# Task directions
Your task is to copy the stretch of lines in the records below that begins with the line containing "ATOM 64 N N" and ends with the line containing "ATOM 76 O O", exactly as written, with nothing added.

___ Records provided

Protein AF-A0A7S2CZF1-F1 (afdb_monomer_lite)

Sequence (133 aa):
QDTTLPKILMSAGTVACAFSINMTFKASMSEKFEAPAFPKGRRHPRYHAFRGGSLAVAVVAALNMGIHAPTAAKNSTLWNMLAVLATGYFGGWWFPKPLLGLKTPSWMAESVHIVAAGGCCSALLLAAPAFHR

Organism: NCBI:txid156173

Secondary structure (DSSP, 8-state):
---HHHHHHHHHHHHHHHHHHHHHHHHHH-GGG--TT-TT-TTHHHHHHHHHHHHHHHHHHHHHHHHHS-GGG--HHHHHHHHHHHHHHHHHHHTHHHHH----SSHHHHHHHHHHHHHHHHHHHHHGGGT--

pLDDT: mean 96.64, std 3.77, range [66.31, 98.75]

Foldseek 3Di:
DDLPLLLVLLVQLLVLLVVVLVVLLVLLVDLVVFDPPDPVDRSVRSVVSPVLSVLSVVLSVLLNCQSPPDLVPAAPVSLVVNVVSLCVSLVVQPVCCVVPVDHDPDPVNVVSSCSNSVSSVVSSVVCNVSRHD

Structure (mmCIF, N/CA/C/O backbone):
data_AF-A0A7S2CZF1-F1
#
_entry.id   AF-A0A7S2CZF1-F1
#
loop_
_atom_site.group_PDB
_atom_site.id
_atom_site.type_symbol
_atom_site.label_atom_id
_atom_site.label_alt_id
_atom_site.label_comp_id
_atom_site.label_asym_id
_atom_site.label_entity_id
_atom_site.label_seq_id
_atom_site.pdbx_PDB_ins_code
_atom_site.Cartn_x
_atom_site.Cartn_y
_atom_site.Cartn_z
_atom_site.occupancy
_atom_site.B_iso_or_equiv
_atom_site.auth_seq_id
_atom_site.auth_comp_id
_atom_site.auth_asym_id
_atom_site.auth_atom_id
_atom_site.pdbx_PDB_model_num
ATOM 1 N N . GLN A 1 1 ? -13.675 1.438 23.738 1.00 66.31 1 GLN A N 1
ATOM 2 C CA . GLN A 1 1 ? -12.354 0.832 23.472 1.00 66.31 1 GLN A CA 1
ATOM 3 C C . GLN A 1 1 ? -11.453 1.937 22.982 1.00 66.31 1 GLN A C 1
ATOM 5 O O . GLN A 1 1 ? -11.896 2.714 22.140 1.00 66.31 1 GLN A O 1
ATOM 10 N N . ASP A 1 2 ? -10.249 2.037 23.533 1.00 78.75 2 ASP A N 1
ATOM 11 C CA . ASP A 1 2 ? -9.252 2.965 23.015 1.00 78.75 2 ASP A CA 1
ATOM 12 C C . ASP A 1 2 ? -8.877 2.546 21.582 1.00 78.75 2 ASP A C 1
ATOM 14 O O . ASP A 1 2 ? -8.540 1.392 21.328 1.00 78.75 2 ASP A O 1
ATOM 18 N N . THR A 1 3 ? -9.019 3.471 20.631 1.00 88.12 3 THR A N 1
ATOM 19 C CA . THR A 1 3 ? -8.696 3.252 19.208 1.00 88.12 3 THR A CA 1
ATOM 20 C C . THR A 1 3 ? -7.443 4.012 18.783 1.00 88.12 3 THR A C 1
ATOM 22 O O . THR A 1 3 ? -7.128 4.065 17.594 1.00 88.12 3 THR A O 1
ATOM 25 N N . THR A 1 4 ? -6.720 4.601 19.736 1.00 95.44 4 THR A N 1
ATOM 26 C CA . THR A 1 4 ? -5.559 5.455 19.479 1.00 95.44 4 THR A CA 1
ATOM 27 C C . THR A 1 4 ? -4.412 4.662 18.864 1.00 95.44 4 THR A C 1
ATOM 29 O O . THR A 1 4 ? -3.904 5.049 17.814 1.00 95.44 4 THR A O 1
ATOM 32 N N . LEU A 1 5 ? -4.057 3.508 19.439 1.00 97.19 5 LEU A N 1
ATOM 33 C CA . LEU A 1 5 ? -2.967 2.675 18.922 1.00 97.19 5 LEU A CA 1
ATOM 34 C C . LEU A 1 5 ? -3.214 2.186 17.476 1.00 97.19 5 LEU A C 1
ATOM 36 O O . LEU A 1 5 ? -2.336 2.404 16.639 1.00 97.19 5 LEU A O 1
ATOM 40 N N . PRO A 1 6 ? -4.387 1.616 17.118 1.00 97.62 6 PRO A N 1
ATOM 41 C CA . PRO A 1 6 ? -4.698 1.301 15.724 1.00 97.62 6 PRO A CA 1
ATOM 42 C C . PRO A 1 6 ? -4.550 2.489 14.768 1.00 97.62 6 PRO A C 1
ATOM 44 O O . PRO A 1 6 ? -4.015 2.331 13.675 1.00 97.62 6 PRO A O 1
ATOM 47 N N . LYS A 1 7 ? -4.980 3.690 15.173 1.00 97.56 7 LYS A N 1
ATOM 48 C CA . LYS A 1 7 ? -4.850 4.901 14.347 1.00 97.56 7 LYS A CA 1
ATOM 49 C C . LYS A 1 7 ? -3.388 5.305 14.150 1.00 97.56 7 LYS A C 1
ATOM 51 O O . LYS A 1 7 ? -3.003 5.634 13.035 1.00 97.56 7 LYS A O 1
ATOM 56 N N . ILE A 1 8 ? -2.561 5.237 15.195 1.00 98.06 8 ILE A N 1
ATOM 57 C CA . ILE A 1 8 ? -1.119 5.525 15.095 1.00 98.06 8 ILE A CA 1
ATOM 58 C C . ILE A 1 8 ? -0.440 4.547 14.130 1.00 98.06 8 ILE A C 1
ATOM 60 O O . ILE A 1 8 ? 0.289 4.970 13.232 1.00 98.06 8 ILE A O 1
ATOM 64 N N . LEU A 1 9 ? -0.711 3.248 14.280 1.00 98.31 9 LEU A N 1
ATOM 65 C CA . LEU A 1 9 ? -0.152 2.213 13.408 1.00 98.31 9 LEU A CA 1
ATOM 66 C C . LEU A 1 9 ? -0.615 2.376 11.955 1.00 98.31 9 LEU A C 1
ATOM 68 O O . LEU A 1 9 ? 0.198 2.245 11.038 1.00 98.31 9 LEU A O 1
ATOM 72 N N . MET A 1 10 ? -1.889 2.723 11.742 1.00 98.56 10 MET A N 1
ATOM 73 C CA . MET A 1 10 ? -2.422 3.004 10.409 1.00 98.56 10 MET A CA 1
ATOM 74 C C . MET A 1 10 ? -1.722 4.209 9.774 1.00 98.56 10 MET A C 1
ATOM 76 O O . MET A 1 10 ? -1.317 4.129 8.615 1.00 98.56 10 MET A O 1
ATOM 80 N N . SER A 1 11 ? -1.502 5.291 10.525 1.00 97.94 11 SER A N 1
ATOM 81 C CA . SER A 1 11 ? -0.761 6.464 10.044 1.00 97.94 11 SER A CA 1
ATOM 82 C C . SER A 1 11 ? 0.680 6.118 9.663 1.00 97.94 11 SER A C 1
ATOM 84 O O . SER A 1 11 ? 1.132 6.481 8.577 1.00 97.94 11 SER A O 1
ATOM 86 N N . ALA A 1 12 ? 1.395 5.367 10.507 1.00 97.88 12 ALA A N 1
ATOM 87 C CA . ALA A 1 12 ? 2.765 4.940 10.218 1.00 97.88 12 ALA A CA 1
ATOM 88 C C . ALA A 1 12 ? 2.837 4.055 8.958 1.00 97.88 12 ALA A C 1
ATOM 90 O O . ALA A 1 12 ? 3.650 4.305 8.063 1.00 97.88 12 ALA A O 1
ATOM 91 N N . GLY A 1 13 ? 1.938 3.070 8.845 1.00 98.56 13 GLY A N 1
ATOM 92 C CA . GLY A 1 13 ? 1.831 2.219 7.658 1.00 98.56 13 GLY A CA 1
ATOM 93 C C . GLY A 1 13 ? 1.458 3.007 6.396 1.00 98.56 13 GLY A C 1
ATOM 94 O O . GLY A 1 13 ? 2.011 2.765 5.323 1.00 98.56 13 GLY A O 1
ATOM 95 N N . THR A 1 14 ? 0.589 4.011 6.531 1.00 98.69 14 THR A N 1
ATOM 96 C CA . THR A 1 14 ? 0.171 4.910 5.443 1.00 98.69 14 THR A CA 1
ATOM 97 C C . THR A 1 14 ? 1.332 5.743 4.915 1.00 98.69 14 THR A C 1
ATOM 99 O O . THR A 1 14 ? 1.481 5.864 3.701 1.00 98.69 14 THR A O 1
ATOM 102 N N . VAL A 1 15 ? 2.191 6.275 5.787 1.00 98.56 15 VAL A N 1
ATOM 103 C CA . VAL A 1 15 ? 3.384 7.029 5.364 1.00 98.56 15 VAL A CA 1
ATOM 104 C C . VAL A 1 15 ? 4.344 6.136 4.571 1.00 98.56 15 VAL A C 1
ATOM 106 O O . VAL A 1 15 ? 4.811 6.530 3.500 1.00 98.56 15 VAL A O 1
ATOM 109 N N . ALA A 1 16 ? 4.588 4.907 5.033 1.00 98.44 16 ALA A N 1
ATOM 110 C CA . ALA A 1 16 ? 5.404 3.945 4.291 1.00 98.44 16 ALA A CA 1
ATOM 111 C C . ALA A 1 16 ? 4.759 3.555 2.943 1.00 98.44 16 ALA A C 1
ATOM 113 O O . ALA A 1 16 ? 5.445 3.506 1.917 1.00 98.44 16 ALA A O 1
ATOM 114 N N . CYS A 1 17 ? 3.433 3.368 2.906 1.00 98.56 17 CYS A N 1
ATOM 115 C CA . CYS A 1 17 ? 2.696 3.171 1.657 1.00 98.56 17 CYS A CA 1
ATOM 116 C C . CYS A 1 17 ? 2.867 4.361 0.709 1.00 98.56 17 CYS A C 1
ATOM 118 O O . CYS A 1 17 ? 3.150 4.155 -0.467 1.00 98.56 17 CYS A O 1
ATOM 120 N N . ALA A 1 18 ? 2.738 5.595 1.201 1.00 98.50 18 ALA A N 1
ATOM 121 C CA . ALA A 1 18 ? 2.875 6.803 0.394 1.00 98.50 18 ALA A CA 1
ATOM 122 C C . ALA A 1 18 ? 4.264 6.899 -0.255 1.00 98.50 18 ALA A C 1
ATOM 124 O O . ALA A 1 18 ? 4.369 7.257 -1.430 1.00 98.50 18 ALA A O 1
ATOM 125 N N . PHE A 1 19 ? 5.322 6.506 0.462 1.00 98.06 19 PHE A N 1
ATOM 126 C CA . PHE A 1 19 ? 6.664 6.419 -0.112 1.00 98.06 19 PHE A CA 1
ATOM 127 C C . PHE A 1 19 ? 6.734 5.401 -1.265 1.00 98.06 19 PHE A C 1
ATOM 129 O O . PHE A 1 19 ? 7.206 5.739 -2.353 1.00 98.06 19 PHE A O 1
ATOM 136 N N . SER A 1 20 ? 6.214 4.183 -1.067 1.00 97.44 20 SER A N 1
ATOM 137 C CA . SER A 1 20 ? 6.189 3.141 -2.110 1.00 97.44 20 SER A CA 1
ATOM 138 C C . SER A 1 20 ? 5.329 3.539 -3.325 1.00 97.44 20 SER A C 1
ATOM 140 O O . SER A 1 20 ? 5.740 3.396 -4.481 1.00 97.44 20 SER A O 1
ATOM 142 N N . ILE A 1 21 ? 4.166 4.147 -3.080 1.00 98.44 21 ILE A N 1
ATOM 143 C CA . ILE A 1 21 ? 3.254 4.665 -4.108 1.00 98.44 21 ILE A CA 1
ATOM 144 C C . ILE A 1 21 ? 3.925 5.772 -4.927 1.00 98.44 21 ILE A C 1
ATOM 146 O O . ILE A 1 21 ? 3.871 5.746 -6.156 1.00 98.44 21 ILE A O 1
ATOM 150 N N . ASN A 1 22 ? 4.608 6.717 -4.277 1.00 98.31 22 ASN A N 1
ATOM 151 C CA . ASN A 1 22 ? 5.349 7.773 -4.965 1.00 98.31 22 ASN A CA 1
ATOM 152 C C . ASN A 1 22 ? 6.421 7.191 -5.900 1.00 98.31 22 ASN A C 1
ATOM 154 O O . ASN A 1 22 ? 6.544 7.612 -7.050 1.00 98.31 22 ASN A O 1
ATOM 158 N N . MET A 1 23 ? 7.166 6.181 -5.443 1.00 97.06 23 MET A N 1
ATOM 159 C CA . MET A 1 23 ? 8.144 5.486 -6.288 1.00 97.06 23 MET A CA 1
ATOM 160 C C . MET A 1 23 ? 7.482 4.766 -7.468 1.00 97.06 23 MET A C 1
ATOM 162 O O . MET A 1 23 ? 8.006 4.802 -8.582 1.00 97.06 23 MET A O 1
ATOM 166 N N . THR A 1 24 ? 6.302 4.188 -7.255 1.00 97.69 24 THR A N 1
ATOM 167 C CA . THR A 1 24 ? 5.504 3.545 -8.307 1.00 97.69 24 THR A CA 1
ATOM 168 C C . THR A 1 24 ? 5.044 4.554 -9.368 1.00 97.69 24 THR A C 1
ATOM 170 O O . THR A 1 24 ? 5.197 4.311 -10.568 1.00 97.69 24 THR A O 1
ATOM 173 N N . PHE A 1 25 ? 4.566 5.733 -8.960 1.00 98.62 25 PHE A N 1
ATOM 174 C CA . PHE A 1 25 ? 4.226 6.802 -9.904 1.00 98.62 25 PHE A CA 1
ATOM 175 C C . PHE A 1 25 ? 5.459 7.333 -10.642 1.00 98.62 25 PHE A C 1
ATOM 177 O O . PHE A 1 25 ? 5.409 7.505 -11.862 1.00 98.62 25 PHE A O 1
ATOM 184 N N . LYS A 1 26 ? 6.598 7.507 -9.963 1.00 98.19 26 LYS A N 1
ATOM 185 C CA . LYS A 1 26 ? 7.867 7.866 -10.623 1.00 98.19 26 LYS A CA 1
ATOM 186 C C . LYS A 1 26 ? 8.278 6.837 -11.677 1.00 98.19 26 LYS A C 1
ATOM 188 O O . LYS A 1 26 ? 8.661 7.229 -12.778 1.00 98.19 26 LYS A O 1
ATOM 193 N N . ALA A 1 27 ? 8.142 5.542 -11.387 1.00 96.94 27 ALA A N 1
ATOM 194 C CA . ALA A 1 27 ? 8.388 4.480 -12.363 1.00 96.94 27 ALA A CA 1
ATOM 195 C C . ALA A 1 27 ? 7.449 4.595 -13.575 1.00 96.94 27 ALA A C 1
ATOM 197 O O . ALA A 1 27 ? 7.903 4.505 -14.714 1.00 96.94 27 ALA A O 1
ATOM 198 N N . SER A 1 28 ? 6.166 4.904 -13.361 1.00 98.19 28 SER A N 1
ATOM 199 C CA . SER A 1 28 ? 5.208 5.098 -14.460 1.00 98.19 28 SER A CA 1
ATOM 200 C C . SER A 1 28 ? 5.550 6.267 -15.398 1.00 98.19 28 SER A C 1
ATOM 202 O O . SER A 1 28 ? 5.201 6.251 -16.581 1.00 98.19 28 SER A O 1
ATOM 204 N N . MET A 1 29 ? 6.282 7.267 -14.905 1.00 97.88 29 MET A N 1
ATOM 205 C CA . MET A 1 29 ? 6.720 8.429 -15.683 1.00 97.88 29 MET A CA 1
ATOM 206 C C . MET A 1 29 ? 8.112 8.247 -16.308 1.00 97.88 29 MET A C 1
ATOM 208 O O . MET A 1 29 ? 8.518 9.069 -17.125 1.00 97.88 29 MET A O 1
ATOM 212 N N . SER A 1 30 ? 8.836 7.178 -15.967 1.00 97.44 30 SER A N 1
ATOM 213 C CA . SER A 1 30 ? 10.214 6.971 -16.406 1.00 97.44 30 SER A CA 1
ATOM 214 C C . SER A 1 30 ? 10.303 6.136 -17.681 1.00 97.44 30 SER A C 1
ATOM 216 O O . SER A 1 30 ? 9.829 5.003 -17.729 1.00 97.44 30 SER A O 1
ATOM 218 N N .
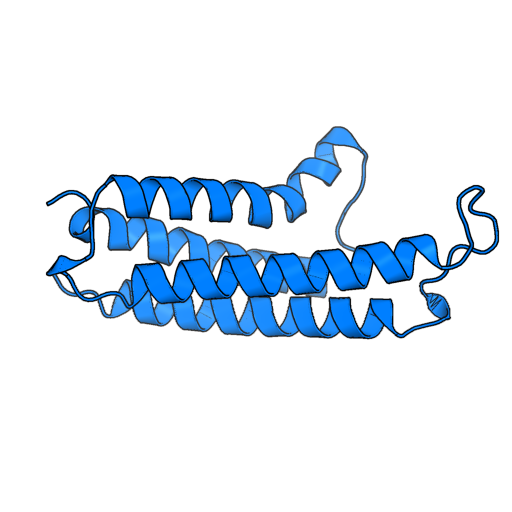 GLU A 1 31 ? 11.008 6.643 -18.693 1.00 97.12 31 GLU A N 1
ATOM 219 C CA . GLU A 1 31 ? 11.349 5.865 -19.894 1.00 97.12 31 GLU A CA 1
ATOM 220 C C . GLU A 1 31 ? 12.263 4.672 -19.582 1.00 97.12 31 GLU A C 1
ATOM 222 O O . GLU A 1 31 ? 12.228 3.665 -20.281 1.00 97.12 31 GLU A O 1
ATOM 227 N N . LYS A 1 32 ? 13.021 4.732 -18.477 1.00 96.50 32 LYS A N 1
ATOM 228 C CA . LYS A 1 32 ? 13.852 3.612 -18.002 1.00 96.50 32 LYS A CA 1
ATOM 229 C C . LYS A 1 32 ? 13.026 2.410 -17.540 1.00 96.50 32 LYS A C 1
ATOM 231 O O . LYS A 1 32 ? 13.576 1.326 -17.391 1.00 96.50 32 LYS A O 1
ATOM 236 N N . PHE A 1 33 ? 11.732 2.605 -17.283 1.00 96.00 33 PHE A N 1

______

# Answer box
ATOM 64 N N . LEU A 1 9 ? -0.711 3.248 14.280 1.00 98.31 9 LEU A N 1
ATOM 65 C CA . LEU A 1 9 ? -0.152 2.213 13.408 1.00 98.31 9 LEU A CA 1
ATOM 66 C C . LEU A 1 9 ? -0.615 2.376 11.955 1.00 98.31 9 LEU A C 1
ATOM 68 O O . LEU A 1 9 ? 0.198 2.245 11.038 1.00 98.31 9 LEU A O 1
ATOM 72 N N . MET A 1 10 ? -1.889 2.723 11.742 1.00 98.56 10 MET A N 1
ATOM 73 C CA . MET A 1 10 ? -2.422 3.004 10.409 1.00 98.56 10 MET A CA 1
ATOM 74 C C . MET A 1 10 ? -1.722 4.209 9.774 1.00 98.56 10 MET A C 1
ATOM 76 O O . MET A 1 10 ? -1.317 4.129 8.615 1.00 98.56 10 MET A O 1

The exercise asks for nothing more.